Actually, for a lot of folks, the planning starts in the fall the day after Halloween (and some start planning the following year before the current year's holiday has passed). As to the rest, yep, good weather is the time for yard sales and building - unless you have a big garage or shop, in which case, building can be year round.


----------



## Joiseygal (Sep 3, 2008)

I usually start building around November, but this year I need spring to get me back into it. I can't wait for the yard sales, longer days and of course the warmer weather to get me motivated!


----------



## [email protected] (Aug 25, 2012)

I should get started on something right now, before lawn and garden projects take over!


----------



## Offwhiteknight (Sep 17, 2008)

I don't know about *best* time of the year, but I get your point! With the holidays over and put away, now is the time where I start creeping about my front yard with the tape measure, staring seemingly at nothing while I imagine what new prop might go where, look at my"plain" yard with a bit of wistful melancholy, and keep myself from restful sleep while I imagine what I might make and how...

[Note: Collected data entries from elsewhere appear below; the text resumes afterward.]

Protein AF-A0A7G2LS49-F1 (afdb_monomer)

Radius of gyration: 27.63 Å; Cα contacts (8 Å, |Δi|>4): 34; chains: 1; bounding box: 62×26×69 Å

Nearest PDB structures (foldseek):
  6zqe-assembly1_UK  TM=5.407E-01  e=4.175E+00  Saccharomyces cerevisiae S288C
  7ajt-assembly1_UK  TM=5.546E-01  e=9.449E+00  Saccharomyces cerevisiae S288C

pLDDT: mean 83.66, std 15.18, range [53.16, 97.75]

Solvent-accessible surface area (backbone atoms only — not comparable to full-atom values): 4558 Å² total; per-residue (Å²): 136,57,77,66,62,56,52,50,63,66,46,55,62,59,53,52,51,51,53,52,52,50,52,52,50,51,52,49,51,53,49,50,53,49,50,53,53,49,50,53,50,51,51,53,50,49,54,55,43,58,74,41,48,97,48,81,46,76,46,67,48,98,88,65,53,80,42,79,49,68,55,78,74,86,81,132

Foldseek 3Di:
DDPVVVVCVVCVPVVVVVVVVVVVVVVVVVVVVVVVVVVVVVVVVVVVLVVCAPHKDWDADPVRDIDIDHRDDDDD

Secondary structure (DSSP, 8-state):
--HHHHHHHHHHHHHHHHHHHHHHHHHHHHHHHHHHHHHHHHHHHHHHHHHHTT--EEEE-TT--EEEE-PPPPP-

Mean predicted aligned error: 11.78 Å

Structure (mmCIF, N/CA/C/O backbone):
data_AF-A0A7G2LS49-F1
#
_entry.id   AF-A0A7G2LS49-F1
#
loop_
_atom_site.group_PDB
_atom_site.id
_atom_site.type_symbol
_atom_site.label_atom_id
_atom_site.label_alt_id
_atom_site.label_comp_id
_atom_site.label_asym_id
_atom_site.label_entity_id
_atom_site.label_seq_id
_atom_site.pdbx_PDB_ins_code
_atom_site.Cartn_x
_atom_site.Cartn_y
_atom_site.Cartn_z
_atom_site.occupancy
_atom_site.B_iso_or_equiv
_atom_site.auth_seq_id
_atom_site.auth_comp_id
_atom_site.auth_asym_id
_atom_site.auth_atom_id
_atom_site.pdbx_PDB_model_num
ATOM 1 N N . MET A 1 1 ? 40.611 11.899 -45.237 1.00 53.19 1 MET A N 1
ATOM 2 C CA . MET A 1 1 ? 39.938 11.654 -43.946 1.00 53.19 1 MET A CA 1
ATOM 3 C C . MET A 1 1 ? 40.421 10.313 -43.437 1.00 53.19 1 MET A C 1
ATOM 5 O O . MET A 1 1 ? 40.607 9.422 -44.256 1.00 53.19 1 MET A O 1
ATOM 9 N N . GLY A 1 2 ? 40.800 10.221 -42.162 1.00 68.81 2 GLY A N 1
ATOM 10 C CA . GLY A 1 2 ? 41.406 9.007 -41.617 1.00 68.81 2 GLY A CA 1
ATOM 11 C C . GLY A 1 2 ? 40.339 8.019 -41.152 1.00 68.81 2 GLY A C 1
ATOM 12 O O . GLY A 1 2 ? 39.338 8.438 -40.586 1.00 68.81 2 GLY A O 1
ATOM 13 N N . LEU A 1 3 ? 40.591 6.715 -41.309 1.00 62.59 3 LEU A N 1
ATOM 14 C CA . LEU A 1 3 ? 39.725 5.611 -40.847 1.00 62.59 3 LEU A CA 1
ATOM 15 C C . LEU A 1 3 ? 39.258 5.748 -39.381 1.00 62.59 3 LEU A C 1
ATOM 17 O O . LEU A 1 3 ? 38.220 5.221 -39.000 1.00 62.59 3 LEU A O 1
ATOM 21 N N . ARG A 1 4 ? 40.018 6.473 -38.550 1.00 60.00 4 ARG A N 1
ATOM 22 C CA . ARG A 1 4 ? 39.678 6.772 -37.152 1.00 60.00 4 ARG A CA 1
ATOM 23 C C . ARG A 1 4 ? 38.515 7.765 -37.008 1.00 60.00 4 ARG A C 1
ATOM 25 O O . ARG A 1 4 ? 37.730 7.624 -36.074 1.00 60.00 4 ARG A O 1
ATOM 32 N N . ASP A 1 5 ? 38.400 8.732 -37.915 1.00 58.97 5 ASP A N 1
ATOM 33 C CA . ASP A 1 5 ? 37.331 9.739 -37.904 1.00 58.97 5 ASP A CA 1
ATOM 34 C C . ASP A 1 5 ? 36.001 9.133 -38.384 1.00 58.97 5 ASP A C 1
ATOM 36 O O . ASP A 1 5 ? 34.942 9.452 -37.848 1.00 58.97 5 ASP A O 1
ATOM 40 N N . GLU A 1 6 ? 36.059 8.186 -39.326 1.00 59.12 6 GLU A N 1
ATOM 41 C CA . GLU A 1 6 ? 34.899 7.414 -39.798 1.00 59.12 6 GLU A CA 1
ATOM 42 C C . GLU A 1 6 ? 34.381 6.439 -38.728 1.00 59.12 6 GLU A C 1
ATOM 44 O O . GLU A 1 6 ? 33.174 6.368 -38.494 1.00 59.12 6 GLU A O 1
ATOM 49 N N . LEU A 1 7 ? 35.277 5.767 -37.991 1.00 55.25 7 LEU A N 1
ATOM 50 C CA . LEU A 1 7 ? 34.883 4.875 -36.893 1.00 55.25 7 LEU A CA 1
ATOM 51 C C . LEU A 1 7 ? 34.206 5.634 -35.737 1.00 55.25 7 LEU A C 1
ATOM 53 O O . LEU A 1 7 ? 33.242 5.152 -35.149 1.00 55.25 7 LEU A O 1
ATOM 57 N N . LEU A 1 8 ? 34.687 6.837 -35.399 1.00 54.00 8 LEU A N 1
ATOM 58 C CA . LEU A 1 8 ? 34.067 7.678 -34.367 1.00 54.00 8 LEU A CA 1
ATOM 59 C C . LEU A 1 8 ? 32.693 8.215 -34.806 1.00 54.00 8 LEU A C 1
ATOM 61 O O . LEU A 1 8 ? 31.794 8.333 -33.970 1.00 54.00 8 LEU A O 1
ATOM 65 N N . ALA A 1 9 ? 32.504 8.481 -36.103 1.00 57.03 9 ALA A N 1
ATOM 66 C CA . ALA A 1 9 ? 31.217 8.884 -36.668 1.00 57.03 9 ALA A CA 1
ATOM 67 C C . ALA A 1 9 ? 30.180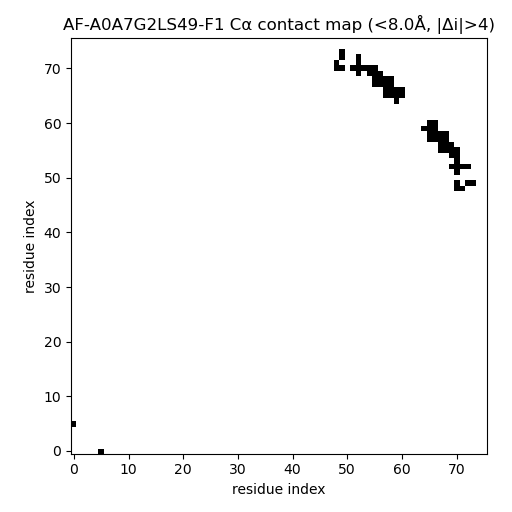 7.740 -36.685 1.00 57.03 9 ALA A C 1
ATOM 69 O O . ALA A 1 9 ? 28.993 7.994 -36.478 1.00 57.03 9 ALA A O 1
ATOM 70 N N . GLU A 1 10 ? 30.605 6.485 -36.872 1.00 53.16 10 GLU A N 1
ATOM 71 C CA . GLU A 1 10 ? 29.709 5.318 -36.846 1.00 53.16 10 GLU A CA 1
ATOM 72 C C . GLU A 1 10 ? 29.299 4.878 -35.435 1.00 53.16 10 GLU A C 1
ATOM 74 O O . GLU A 1 10 ? 28.172 4.410 -35.232 1.00 53.16 10 GLU A O 1
ATOM 79 N N . VAL A 1 11 ? 30.196 5.023 -34.458 1.00 53.38 11 VAL A N 1
ATOM 80 C CA . VAL A 1 11 ? 29.964 4.560 -33.083 1.00 53.38 11 VAL A CA 1
ATOM 81 C C . VAL A 1 11 ? 29.260 5.633 -32.238 1.00 53.38 11 VAL A C 1
ATOM 83 O O . VAL A 1 11 ? 28.451 5.284 -31.385 1.00 53.38 11 VAL A O 1
ATOM 86 N N . GLY A 1 12 ? 29.490 6.926 -32.500 1.00 58.50 12 GLY A N 1
ATOM 87 C CA . GLY A 1 12 ? 29.040 8.048 -31.659 1.00 58.50 12 GLY A CA 1
ATOM 88 C C . GLY A 1 12 ? 27.525 8.172 -31.391 1.00 58.50 12 GLY A C 1
ATOM 89 O O . GLY A 1 12 ? 27.146 8.356 -30.235 1.00 58.50 12 GLY A O 1
ATOM 90 N N . PRO A 1 13 ? 26.626 8.071 -32.394 1.00 56.75 13 PRO A N 1
ATOM 91 C CA . PRO A 1 13 ? 25.182 8.223 -32.168 1.00 56.75 13 P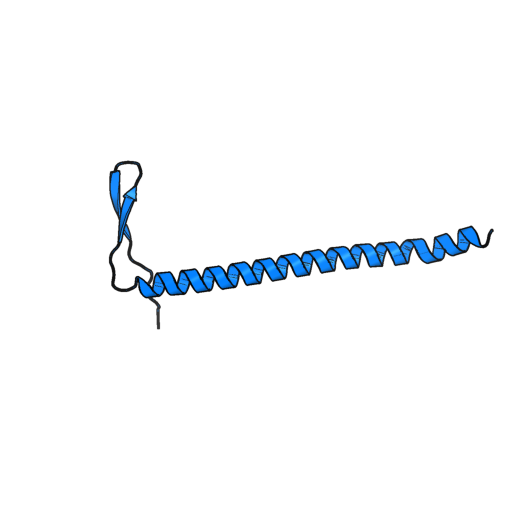RO A CA 1
ATOM 92 C C . PRO A 1 13 ? 24.508 6.949 -31.638 1.00 56.75 13 PRO A C 1
ATOM 94 O O . PRO A 1 13 ? 23.558 7.021 -30.861 1.00 56.75 13 PRO A O 1
ATOM 97 N N . LYS A 1 14 ? 24.985 5.770 -32.061 1.00 55.88 14 LYS A N 1
ATOM 98 C CA . LYS A 1 14 ? 24.364 4.475 -31.731 1.00 55.88 14 LYS A CA 1
ATOM 99 C C . LYS A 1 14 ? 24.641 4.048 -30.288 1.00 55.88 14 LYS A C 1
ATOM 101 O O . LYS A 1 14 ? 23.751 3.483 -29.658 1.00 55.88 14 LYS A O 1
ATOM 106 N N . THR A 1 15 ? 25.825 4.349 -29.750 1.00 60.62 15 THR A N 1
ATOM 107 C CA . THR A 1 15 ? 26.141 4.111 -28.330 1.00 60.62 15 THR A CA 1
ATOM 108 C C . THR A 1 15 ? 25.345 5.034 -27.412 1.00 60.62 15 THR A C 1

Plus, the wife and kids go to church on Sundays during Lent, so I end up with a few hours on Sunday to work by myself on chores and Halloween!


----------



## Death's Door (Mar 22, 2006)

I agree about spring. After Halloween, Thansgiving and Christmas, I go into hibernation mode and chill in my pjs. Even though the weather can be unpredictable, it's nice to do the staining and painting props outside instead of the basement. 

I did a candle display for the Jersey Devil M&T to give as a gift (also a chance to see what mine are going to look like) and now I'm ready. I bought the PVC (Home Deposit) and glue sticks from AC Moore (which were on sale). I can cut them outside and stain them outside.


----------



## Troll Wizard (May 3, 2012)

Heck...I'm still putting away my Christmas decorations from the outside which I store in my garage in their boxes. I take them down and just throw them into the garage somewhere and then after a month or two I start to put them away. I usually don't start thinking about any holiday until at least after January of the next year. I take that month to chill and not worry about what I'm doing for the coming season.

Usually it's around late February when I even start thinking about what I need or want to do for the upcoming holidays. And that's really it it's just a thinking stage, where I might write down some ideas and the like. I don't really start building anything until the weather starts warming up a bit. :jol:


----------



## Osenator (Nov 11, 2011)

We still have tons of snow, might snow even today, was -20 degrees yesterday.. PLEASE SUMMER COME SOON!


----------



## stick (Jan 21, 2009)

Osenator said:


> We still have tons of snow, might snow even today, was -20 degrees yesterday.. PLEASE SUMMER COME SOON!


I was thinking that it was cold here and it is in the low 50's. Osenator you can keep the cold weather where you are. I do agree come on warm weather.


----------